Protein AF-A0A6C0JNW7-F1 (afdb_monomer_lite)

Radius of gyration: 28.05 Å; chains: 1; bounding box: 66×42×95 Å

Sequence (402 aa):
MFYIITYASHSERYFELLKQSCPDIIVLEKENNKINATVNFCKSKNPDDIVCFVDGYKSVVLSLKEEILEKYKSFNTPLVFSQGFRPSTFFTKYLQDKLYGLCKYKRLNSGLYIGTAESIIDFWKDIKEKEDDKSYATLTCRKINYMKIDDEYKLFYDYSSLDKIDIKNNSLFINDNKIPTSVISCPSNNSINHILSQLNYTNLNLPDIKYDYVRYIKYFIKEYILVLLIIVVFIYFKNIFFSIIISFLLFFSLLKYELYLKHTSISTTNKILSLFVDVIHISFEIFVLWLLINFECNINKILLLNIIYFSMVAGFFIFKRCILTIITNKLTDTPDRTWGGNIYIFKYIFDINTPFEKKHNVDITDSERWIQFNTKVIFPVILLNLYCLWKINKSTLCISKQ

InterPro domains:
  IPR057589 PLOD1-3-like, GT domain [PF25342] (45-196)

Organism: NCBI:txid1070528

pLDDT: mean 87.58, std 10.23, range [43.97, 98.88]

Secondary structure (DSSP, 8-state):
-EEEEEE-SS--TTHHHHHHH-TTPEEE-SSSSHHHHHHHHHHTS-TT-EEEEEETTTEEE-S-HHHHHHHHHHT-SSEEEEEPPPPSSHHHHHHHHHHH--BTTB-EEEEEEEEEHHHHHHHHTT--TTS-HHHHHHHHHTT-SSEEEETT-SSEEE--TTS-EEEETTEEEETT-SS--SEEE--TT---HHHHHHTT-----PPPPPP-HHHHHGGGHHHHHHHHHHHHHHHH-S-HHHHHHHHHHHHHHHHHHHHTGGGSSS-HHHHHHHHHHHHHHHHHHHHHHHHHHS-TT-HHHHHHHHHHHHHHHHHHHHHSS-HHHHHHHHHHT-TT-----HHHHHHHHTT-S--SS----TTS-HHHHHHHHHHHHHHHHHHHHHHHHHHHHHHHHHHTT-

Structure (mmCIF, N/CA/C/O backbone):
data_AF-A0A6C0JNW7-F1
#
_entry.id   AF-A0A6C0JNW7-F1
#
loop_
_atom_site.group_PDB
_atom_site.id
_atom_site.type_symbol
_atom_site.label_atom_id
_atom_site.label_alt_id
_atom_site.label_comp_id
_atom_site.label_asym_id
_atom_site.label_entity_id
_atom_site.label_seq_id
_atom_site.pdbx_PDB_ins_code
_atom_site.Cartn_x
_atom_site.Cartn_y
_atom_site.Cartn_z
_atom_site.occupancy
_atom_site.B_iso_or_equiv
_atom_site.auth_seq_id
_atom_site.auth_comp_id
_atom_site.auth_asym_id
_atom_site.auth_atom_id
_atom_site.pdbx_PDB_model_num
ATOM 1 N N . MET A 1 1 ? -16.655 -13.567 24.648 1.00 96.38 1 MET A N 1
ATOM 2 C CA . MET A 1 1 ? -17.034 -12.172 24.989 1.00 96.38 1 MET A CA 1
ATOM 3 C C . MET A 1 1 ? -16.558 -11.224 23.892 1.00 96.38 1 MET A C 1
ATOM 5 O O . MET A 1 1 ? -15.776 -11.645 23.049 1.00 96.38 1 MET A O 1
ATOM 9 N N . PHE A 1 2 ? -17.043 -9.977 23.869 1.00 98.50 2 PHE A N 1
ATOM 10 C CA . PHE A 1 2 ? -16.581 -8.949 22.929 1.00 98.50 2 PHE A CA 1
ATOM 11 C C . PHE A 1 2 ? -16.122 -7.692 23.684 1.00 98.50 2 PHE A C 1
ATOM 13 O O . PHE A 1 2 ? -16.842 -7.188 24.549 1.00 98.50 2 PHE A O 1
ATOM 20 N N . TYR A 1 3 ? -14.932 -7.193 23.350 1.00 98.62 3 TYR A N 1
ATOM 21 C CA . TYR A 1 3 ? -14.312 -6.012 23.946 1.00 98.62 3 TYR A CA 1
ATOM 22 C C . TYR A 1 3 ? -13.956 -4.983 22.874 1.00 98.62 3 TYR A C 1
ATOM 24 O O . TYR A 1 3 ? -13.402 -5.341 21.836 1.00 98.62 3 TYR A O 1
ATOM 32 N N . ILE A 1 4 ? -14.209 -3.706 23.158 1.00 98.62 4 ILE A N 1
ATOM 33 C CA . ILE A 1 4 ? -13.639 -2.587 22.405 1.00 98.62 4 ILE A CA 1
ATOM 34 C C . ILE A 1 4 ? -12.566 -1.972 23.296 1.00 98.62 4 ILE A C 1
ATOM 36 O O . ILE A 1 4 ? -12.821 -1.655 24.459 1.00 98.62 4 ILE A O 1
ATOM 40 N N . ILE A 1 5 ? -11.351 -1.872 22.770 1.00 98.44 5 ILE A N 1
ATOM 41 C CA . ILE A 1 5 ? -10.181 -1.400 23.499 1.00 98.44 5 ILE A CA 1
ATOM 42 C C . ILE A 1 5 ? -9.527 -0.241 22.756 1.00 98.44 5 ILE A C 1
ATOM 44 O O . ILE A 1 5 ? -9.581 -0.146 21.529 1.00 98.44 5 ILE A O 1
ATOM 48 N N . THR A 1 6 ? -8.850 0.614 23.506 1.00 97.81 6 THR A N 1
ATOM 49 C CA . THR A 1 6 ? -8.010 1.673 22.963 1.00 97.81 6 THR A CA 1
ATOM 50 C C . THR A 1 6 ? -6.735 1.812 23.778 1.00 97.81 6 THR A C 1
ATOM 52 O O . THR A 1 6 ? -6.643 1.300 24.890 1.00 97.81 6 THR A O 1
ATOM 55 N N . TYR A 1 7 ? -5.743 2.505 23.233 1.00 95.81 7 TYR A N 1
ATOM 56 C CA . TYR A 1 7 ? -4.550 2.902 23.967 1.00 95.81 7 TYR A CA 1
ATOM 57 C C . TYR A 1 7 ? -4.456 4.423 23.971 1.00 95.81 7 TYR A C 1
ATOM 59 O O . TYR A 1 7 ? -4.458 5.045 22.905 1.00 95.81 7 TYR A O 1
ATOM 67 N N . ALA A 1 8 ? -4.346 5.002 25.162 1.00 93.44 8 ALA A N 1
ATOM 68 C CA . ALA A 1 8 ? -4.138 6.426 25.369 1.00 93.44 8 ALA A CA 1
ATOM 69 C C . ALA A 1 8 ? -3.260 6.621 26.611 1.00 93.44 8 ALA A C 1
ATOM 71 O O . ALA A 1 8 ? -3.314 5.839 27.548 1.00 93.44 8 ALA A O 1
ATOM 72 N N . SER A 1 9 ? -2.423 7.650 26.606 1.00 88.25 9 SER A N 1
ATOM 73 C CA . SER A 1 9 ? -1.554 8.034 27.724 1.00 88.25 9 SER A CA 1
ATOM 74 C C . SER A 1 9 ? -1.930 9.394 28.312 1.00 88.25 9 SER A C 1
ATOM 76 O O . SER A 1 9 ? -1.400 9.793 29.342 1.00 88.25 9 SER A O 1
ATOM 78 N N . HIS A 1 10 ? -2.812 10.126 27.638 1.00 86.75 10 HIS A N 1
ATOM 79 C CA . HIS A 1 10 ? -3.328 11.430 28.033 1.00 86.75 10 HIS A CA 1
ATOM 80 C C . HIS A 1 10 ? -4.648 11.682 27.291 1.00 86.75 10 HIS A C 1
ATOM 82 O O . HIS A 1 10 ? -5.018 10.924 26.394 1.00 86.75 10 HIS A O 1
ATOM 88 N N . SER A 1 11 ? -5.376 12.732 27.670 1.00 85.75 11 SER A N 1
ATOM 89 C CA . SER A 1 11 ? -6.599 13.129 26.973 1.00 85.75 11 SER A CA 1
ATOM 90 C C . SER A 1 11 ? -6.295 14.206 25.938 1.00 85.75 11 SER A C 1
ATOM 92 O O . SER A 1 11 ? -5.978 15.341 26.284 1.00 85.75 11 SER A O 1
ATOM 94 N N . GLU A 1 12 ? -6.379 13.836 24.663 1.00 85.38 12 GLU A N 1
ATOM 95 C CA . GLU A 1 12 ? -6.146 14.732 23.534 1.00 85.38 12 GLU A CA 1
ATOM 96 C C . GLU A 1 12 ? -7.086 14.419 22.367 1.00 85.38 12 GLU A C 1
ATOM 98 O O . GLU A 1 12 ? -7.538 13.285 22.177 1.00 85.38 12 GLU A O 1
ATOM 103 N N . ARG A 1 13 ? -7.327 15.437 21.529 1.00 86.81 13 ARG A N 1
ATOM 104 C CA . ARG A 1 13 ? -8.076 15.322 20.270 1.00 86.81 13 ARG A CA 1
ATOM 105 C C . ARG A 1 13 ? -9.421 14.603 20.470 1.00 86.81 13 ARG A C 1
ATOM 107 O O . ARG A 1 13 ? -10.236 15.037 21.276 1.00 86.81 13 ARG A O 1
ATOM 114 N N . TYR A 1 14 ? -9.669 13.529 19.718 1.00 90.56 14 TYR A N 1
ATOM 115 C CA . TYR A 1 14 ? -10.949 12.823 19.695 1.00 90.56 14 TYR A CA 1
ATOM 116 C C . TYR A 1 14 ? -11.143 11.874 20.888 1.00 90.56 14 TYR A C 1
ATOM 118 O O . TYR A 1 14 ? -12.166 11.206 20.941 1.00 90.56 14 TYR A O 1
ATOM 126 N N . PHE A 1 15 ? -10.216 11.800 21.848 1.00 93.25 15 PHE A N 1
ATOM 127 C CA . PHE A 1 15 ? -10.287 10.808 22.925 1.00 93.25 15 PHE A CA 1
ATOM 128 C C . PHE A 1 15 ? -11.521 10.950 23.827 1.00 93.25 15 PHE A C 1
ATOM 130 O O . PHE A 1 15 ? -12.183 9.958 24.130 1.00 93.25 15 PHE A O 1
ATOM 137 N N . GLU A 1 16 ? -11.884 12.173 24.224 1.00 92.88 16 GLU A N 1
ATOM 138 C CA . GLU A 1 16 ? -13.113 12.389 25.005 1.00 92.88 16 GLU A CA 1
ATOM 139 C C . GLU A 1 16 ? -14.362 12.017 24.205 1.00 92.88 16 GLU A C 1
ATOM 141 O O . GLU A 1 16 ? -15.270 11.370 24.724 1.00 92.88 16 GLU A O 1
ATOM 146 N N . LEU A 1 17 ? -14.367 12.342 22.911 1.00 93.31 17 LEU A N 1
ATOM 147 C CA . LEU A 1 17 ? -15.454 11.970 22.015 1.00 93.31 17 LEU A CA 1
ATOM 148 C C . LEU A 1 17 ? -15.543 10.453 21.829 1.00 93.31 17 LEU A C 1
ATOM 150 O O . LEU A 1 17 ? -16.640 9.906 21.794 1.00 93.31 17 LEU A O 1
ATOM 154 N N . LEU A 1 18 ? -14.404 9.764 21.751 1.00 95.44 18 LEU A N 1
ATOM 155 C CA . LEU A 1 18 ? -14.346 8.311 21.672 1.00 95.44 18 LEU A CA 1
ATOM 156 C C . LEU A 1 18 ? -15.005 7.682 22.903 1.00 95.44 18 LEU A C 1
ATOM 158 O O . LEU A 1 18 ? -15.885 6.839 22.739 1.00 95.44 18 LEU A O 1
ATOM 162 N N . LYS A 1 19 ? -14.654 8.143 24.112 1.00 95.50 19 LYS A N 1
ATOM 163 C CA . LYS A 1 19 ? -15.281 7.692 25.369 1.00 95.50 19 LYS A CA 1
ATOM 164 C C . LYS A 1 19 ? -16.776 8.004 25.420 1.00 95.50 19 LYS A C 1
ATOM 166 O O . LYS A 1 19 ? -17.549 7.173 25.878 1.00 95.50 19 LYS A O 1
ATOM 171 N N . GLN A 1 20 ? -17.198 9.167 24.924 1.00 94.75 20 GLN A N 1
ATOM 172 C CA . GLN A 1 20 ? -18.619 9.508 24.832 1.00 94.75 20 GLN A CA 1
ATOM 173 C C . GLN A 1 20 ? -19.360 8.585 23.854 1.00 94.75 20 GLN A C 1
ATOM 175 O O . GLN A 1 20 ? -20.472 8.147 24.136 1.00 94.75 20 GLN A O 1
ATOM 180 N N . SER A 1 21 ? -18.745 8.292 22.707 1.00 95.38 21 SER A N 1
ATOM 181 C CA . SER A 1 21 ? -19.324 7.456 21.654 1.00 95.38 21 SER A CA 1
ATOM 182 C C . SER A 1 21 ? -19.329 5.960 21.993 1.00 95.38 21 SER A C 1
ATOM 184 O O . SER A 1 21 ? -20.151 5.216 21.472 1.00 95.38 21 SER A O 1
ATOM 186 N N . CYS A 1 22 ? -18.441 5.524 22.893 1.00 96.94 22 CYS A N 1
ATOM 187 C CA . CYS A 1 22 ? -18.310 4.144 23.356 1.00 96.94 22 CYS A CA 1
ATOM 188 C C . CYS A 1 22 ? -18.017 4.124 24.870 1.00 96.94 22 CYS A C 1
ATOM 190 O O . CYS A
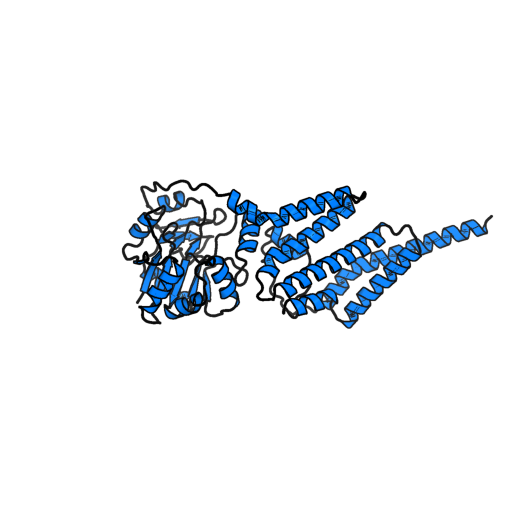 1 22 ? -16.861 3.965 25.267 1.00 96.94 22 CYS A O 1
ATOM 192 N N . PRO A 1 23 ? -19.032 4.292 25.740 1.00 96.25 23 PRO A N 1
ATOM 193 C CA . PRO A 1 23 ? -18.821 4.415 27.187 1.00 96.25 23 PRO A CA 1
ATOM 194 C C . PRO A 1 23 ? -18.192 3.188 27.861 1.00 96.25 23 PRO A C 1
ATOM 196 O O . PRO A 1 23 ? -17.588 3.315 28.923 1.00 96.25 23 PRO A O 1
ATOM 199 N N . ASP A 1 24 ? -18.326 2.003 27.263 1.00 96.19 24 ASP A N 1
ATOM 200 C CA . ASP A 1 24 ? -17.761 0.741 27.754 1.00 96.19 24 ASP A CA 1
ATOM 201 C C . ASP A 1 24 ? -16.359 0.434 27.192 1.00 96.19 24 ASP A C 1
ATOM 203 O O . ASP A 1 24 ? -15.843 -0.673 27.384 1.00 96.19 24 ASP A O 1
▬▬▬▬▬▬▬▬▬▬
WORK ITEM: When you reach the line in the material above that holds "ATOM 127 C CA", begin reproducing lines exactly, and stop after the line that holds "ATOM 154 N N".

WRITTEN RESPONSE:
ATOM 127 C CA . PHE A 1 15 ? -10.287 10.808 22.925 1.00 93.25 15 PHE A CA 1
ATOM 128 C C . PHE A 1 15 ? -11.521 10.950 23.827 1.00 93.25 15 PHE A C 1
ATOM 130 O O . PHE A 1 15 ? -12.183 9.958 24.130 1.00 93.25 15 PHE A O 1
ATOM 137 N N . GLU A 1 16 ? -11.884 12.173 24.224 1.00 92.88 16 GLU A N 1
ATOM 138 C CA . GLU A 1 16 ? -13.113 12.389 25.005 1.00 92.88 16 GLU A CA 1
ATOM 139 C C . GLU A 1 16 ? -14.362 12.017 24.205 1.00 92.88 16 GLU A C 1
ATOM 141 O O . GLU A 1 16 ? -15.270 11.370 24.724 1.00 92.88 16 GLU A O 1
ATOM 146 N N . LEU A 1 17 ? -14.367 12.342 22.911 1.00 93.31 17 LEU A N 1
ATOM 147 C CA . LEU A 1 17 ? -15.454 11.970 22.015 1.00 93.31 17 LEU A CA 1
ATOM 148 C C . LEU A 1 17 ? -15.543 10.453 21.829 1.00 93.31 17 LEU A C 1
ATOM 150 O O . LEU A 1 17 ? -16.640 9.906 21.794 1.00 93.31 17 LEU A O 1
ATOM 154 N N . LEU A 1 18 ? -14.404 9.764 21.751 1.00 95.44 18 LEU A N 1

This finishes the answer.